(Goal of the exercise)
Reproduce word for word, from the entries below, the line with "Chloroflexus aurantiacus J-10-fl", the line with "Radius of gyration: 15.01", and every line between them, and nothing more.

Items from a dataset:
___
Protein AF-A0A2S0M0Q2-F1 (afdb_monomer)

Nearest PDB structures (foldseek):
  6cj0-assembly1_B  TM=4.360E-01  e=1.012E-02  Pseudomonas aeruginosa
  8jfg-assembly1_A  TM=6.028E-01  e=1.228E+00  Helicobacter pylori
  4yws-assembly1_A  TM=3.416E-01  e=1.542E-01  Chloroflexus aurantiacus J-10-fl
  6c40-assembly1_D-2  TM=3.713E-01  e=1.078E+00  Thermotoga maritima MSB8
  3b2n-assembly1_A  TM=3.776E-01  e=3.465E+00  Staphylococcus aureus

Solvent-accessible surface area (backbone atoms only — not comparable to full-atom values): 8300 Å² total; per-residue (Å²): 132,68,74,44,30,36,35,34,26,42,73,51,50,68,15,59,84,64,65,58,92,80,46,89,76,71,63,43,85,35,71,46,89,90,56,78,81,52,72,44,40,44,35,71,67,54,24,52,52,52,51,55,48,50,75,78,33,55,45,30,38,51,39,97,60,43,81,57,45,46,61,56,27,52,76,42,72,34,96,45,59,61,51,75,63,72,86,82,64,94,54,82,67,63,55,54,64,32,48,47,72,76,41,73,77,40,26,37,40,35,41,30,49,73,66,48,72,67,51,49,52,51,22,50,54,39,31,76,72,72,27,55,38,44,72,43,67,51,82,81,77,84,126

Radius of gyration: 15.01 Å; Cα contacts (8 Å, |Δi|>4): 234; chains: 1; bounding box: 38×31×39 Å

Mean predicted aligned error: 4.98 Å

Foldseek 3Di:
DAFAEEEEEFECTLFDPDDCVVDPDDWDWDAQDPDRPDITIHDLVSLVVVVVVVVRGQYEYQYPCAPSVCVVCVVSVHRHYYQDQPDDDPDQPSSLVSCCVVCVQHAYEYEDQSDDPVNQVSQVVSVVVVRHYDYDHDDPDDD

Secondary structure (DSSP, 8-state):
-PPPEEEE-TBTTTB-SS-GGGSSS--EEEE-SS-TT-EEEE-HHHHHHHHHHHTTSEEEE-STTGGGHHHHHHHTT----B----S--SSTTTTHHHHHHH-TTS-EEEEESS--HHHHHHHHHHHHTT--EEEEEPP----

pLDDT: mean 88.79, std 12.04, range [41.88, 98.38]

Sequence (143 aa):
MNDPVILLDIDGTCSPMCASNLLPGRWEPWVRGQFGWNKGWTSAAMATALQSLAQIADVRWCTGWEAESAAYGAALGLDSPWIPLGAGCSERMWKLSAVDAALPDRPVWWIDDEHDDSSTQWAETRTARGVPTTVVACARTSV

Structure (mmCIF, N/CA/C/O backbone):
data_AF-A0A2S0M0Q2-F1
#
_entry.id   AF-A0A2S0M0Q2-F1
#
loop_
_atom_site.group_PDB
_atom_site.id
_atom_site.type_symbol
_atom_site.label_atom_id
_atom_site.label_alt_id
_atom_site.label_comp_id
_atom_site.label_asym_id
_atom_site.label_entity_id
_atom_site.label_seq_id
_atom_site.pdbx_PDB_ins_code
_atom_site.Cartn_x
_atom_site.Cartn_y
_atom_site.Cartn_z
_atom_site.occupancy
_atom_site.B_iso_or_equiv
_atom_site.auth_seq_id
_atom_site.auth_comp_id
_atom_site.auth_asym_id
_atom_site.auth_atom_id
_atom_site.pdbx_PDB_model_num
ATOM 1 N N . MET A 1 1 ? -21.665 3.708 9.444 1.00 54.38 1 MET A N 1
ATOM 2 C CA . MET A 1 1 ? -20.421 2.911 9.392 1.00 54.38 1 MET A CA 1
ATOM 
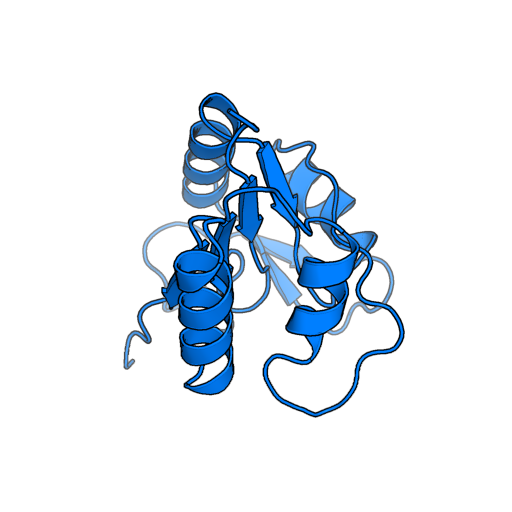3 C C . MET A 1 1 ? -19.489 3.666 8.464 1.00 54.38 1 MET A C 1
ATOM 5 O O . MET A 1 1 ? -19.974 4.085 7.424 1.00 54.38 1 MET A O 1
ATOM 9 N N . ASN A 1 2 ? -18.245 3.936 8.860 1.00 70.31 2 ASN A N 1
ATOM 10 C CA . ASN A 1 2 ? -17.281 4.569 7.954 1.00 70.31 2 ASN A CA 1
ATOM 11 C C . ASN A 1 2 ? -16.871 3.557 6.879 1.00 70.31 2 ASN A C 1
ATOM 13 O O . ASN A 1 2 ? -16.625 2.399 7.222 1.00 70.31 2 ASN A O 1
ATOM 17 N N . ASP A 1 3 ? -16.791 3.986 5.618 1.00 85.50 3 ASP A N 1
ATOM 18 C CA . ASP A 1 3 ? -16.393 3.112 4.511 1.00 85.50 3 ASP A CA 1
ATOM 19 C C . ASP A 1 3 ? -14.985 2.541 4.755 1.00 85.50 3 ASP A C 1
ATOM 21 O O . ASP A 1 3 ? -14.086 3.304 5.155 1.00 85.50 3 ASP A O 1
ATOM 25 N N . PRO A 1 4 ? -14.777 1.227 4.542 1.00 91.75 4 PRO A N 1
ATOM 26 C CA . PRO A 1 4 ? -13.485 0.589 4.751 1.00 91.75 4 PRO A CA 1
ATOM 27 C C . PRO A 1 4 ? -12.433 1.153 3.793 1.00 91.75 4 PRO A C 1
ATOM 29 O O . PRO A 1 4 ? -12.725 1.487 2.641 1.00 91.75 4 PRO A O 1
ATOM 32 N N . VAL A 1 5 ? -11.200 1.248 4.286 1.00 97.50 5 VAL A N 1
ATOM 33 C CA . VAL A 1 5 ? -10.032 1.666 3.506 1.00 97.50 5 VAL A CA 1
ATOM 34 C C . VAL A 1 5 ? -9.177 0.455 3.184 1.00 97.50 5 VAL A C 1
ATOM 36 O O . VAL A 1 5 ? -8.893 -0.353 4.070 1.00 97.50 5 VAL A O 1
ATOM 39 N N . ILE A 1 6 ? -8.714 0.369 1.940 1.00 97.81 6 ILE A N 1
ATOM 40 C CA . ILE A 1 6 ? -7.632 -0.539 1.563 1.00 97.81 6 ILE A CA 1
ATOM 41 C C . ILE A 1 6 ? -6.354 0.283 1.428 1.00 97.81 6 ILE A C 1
___
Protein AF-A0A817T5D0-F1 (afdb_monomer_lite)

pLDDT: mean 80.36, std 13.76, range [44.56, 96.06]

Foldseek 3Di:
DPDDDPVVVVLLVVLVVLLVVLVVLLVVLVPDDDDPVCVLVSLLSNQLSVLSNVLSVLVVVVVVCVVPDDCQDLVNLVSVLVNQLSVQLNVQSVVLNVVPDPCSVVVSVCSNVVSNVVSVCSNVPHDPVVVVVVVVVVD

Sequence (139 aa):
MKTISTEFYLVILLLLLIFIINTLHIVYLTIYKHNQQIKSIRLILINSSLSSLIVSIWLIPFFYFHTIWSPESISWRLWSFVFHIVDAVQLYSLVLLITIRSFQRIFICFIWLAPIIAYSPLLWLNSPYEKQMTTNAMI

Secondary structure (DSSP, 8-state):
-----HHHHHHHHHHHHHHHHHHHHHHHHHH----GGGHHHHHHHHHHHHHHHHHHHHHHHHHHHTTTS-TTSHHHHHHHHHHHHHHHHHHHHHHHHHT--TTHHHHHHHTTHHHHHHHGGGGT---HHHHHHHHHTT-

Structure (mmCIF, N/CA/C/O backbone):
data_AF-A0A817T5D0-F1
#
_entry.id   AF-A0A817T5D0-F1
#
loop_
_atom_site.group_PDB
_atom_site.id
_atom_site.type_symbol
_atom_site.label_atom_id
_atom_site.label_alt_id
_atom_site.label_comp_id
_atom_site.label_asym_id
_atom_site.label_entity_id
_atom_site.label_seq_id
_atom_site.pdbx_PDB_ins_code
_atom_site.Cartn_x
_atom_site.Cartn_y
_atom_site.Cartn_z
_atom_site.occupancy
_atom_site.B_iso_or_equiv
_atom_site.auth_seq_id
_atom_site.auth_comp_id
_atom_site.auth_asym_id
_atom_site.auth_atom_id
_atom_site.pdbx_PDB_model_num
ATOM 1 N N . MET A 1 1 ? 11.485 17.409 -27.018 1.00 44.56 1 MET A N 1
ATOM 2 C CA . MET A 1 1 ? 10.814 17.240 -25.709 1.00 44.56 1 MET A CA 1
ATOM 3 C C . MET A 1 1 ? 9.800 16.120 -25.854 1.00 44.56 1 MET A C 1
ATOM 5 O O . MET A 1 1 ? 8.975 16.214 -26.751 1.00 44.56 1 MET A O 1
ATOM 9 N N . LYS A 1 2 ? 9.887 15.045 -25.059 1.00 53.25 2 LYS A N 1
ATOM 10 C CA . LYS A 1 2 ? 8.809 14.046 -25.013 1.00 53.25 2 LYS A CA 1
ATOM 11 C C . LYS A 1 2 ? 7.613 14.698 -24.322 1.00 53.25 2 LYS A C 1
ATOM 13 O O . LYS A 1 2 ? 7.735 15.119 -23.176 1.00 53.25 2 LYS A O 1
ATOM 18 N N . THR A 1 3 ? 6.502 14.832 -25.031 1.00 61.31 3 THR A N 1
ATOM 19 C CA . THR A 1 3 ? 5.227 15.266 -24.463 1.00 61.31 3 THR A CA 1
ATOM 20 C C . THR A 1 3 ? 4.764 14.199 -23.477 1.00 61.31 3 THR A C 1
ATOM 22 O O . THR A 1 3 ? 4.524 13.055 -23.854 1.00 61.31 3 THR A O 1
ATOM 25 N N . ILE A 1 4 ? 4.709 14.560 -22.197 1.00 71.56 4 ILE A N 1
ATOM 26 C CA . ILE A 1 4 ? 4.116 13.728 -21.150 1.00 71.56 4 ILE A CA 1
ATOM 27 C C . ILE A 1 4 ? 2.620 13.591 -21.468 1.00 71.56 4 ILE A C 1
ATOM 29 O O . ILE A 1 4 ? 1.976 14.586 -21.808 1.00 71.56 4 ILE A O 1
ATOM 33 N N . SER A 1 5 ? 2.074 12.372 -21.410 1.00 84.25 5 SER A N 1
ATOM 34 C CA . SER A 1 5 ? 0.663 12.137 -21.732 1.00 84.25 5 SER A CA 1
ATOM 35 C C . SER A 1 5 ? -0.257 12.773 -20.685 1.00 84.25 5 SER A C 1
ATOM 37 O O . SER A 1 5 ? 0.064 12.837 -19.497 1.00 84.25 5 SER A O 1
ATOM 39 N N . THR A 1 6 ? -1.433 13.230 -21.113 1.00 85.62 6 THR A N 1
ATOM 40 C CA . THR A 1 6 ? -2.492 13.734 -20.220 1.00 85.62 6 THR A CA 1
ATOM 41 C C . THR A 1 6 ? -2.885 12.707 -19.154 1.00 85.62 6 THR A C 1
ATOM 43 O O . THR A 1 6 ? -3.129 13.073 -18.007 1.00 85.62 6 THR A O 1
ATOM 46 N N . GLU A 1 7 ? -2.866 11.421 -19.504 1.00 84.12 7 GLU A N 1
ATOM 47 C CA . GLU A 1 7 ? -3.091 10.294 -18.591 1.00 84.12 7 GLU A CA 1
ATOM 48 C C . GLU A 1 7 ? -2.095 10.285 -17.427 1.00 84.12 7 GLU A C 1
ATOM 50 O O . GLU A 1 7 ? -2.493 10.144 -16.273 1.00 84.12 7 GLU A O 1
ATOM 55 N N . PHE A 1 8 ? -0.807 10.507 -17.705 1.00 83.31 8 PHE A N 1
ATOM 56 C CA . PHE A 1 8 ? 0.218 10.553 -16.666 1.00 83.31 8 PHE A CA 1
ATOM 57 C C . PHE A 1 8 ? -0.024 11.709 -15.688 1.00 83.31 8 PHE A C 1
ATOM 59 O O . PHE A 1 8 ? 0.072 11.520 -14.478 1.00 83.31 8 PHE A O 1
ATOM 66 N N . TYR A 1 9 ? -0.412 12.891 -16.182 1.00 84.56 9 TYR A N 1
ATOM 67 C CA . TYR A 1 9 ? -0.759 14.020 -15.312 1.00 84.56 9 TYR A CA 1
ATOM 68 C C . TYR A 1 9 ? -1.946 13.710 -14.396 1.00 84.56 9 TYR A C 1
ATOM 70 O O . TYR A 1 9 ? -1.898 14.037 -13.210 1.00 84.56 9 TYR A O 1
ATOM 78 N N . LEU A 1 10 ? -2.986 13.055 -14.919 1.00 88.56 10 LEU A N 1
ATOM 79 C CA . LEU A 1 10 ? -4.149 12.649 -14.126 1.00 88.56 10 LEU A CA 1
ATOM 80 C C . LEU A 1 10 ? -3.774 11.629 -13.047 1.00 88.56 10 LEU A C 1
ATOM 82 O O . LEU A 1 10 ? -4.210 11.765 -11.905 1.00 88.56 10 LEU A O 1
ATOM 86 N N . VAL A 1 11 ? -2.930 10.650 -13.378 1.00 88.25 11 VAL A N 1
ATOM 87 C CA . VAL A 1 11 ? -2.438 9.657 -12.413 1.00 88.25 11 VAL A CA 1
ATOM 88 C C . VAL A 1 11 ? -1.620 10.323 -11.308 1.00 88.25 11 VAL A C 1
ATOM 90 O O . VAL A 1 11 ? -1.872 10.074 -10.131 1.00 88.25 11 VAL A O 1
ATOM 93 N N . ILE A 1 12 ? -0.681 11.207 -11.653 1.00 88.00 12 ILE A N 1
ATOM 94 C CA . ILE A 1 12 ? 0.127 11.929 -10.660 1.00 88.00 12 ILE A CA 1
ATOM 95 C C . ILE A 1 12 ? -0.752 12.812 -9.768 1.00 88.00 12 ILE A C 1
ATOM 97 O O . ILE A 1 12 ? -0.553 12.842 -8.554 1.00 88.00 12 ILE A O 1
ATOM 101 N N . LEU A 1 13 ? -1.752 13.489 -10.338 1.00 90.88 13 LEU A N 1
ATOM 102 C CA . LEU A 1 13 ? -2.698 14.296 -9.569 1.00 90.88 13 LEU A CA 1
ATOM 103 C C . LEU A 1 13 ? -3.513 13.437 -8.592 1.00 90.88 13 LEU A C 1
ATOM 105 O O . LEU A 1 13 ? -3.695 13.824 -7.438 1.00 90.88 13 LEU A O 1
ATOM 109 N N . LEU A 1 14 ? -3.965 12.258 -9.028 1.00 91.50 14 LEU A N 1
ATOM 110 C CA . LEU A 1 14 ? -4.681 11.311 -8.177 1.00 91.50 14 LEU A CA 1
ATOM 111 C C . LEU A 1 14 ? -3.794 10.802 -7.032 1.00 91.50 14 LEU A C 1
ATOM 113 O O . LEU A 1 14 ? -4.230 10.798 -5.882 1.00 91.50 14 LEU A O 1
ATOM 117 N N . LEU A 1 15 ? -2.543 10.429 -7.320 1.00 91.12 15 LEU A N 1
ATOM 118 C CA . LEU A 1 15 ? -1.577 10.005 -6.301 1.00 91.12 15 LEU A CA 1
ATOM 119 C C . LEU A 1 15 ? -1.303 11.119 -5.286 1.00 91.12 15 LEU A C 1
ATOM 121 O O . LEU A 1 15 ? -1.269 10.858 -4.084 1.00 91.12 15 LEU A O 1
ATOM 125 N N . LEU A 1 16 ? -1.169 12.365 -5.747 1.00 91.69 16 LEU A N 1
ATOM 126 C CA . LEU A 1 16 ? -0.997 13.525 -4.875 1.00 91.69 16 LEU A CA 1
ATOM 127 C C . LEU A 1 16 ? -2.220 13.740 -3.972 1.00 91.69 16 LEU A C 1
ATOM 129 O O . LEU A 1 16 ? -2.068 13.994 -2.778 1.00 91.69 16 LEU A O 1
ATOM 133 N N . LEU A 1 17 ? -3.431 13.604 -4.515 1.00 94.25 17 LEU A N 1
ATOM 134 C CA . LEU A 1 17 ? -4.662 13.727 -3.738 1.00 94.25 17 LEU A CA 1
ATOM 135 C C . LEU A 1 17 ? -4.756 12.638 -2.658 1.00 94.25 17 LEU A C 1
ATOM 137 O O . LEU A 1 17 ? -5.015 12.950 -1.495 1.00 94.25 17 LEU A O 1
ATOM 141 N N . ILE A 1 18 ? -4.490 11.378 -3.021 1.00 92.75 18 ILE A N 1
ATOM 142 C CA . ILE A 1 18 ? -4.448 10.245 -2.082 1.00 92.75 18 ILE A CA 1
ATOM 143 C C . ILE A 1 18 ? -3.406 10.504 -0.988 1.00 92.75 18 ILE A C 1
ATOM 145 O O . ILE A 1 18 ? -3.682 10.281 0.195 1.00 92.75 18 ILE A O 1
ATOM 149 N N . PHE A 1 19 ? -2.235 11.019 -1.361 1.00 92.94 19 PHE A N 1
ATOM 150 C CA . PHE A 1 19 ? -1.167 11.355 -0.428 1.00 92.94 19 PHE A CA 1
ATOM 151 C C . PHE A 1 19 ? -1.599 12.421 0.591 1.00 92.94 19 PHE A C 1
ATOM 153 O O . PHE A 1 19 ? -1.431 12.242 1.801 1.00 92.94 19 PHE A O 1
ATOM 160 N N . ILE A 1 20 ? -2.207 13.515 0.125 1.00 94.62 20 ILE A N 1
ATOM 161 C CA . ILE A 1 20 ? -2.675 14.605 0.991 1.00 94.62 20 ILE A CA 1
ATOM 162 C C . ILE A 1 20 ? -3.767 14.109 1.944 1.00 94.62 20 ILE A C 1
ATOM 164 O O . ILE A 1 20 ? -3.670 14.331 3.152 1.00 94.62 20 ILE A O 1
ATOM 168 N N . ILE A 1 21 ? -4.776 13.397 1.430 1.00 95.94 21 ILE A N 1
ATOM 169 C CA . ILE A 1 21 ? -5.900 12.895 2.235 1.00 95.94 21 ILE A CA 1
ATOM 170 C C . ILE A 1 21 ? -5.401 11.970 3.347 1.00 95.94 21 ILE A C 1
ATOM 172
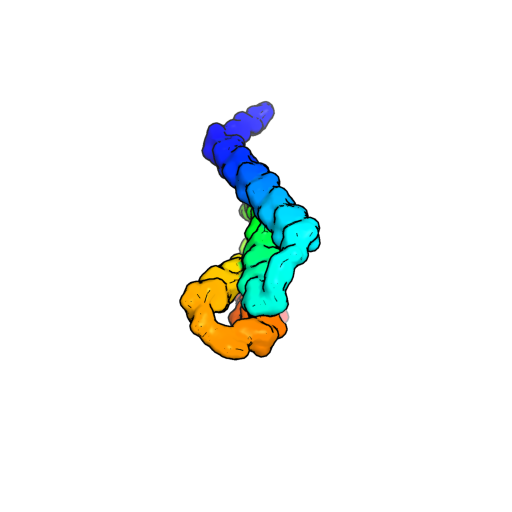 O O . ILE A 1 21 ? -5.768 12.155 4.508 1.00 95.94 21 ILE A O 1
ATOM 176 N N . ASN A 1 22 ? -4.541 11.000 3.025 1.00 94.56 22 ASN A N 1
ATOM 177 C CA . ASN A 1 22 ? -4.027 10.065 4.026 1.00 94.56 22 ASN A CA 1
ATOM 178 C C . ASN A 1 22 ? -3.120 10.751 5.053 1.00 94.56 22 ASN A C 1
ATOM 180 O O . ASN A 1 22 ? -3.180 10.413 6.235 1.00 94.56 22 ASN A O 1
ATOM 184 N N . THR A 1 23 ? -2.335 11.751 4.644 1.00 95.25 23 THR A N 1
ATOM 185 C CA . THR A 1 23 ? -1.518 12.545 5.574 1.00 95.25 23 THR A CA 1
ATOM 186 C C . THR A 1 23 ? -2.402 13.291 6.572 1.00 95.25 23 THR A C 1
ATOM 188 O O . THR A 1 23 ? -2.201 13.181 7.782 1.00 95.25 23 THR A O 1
___
(Result of the task)
  4yws-assembly1_A  TM=3.416E-01  e=1.542E-01  Chloroflexus aurantiacus J-10-fl
  6c40-assembly1_D-2  TM=3.713E-01  e=1.078E+00  Thermotoga maritima MSB8
  3b2n-assembly1_A  TM=3.776E-01  e=3.465E+00  Staphylococcus aureus

Solvent-accessible surface area (backbone atoms only — not comparable to full-atom values): 8300 Å² total; per-residue (Å²): 132,68,74,44,30,36,35,34,26,42,73,51,50,68,15,59,84,64,65,58,92,80,46,89,76,71,63,43,85,35,71,46,89,90,56,78,81,52,72,44,40,44,35,71,67,54,24,52,52,52,51,55,48,50,75,78,33,55,45,30,38,51,39,97,60,43,81,57,45,46,61,56,27,52,76,42,72,34,96,45,59,61,51,75,63,72,86,82,64,94,54,82,67,63,55,54,64,32,48,47,72,76,41,73,77,40,26,37,40,35,41,30,49,73,66,48,72,67,51,49,52,51,22,50,54,39,31,76,72,72,27,55,38,44,72,43,67,51,82,81,77,84,126

Radius of gyration: 15.01 Å; Cα contacts (8 Å, |Δi|>4): 234; chains: 1; bounding box: 38×31×39 Å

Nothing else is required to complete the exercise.